§ **TASK STATEMENT**
Your answer should be every line with the word "Thioredoxin", copied from the data below.
'''
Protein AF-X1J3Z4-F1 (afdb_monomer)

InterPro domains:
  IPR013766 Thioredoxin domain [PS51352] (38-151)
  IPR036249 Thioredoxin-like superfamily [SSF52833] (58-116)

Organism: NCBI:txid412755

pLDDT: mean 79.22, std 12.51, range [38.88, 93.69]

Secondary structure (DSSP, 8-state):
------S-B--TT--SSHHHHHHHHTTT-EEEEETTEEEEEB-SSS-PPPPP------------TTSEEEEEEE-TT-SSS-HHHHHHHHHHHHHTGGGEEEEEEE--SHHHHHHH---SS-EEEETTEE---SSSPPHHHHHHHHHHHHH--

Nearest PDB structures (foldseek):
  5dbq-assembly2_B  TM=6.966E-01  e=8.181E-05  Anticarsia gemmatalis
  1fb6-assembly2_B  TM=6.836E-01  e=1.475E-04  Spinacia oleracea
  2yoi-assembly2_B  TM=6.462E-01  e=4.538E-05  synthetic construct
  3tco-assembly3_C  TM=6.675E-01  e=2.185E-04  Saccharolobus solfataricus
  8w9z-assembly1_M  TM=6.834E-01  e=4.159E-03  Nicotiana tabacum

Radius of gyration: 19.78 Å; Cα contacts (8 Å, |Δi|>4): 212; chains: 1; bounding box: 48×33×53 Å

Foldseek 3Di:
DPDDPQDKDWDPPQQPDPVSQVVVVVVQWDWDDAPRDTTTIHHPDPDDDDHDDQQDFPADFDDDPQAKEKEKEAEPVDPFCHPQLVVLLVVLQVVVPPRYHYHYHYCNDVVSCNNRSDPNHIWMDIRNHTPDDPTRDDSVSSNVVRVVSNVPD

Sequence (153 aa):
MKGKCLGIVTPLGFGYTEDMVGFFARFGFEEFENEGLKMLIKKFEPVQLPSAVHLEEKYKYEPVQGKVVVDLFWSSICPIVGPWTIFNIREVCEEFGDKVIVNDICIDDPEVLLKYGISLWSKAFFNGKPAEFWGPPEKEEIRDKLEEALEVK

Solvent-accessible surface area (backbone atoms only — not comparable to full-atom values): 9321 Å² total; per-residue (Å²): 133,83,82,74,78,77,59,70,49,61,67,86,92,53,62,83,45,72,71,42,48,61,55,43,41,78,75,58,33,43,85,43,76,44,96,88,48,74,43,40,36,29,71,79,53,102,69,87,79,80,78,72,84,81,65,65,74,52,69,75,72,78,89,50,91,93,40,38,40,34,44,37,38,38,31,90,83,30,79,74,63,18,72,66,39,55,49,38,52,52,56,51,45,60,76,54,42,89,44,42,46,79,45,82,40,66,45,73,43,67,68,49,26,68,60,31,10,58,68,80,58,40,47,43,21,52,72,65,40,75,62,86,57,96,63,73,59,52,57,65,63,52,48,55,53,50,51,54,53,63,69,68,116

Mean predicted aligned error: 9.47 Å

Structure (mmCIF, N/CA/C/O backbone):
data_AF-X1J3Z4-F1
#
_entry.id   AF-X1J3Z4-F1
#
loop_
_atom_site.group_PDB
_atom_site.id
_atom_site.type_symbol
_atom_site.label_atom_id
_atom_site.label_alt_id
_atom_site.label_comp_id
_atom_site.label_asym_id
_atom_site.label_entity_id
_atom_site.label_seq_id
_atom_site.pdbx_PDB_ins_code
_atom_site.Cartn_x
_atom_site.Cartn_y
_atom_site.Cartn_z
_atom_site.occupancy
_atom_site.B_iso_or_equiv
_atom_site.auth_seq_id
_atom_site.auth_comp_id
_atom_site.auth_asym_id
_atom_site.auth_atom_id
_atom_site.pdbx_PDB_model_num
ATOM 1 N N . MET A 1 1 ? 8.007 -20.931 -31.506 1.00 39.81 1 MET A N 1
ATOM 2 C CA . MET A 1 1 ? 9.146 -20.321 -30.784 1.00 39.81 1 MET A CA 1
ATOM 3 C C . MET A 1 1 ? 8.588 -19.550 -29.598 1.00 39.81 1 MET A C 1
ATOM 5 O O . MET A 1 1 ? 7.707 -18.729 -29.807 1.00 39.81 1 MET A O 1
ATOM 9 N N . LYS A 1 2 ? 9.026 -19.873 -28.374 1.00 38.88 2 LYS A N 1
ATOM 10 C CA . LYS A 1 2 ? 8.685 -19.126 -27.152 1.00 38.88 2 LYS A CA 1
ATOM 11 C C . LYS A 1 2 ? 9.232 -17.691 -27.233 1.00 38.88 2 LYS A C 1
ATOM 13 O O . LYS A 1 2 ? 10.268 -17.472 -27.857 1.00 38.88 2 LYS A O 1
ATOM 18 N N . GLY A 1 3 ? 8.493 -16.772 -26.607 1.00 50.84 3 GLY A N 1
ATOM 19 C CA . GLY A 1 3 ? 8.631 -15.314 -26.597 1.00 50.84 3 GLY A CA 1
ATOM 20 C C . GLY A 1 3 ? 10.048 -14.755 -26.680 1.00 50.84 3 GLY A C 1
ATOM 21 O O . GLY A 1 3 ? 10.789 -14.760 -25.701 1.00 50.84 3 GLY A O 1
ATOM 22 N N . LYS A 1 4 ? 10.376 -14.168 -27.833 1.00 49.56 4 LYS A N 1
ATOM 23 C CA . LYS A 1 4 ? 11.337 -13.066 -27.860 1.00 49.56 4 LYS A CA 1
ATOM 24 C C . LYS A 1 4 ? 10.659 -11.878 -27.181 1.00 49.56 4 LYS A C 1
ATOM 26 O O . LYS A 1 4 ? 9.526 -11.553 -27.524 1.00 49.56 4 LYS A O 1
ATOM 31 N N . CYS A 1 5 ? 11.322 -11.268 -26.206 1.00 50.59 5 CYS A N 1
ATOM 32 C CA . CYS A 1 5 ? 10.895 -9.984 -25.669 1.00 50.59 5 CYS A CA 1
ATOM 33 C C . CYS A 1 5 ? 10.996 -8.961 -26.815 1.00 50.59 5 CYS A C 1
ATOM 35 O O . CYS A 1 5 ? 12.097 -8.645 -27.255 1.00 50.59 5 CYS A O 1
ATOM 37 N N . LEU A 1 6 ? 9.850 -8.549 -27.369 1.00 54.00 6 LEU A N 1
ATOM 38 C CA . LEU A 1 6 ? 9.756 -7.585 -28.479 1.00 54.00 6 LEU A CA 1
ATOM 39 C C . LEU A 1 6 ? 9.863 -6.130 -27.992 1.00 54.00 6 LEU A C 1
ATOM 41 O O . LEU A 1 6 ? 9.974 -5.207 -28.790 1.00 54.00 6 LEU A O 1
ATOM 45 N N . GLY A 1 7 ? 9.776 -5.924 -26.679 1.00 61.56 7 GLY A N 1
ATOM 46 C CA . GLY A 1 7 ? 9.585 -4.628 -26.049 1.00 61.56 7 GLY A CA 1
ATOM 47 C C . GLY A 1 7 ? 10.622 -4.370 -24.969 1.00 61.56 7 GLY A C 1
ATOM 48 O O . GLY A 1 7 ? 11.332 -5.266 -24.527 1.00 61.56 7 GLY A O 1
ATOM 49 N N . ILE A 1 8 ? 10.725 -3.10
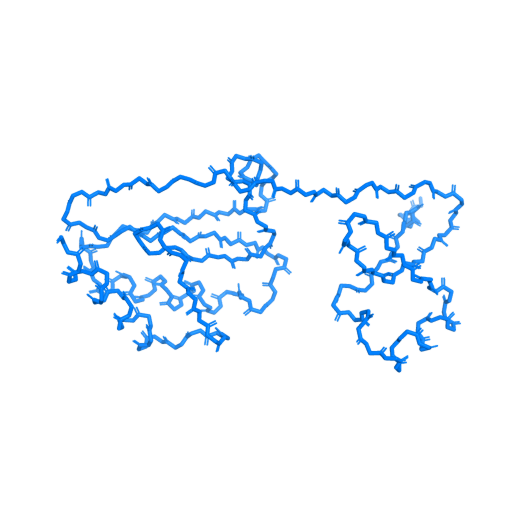6 -24.597 1.00 62.72 8 ILE A N 1
ATOM 50 C CA . ILE A 1 8 ? 11.704 -2.549 -23.670 1.00 62.72 8 ILE A CA 1
ATOM 51 C C . ILE A 1 8 ? 11.836 -3.360 -22.371 1.00 62.72 8 ILE A C 1
ATOM 53 O O . ILE A 1 8 ? 10.838 -3.782 -21.793 1.00 62.72 8 ILE A O 1
ATOM 57 N N . VAL A 1 9 ? 13.066 -3.503 -21.871 1.00 69.81 9 VAL A N 1
ATOM 58 C CA . VAL A 1 9 ? 13.335 -4.014 -20.516 1.00 69.81 9 VAL A CA 1
ATOM 59 C C . VAL A 1 9 ? 13.907 -2.897 -19.653 1.00 69.81 9 VAL A C 1
ATOM 61 O O . VAL A 1 9 ? 14.771 -2.144 -20.107 1.00 69.81 9 VAL A O 1
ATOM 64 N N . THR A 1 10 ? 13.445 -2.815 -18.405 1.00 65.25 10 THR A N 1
'''
§ **ANSWER SECTION**
  IPR013766 Thioredoxin domain [PS51352] (38-151)
  IPR036249 Thioredoxin-like superfamily [SSF52833] (58-116)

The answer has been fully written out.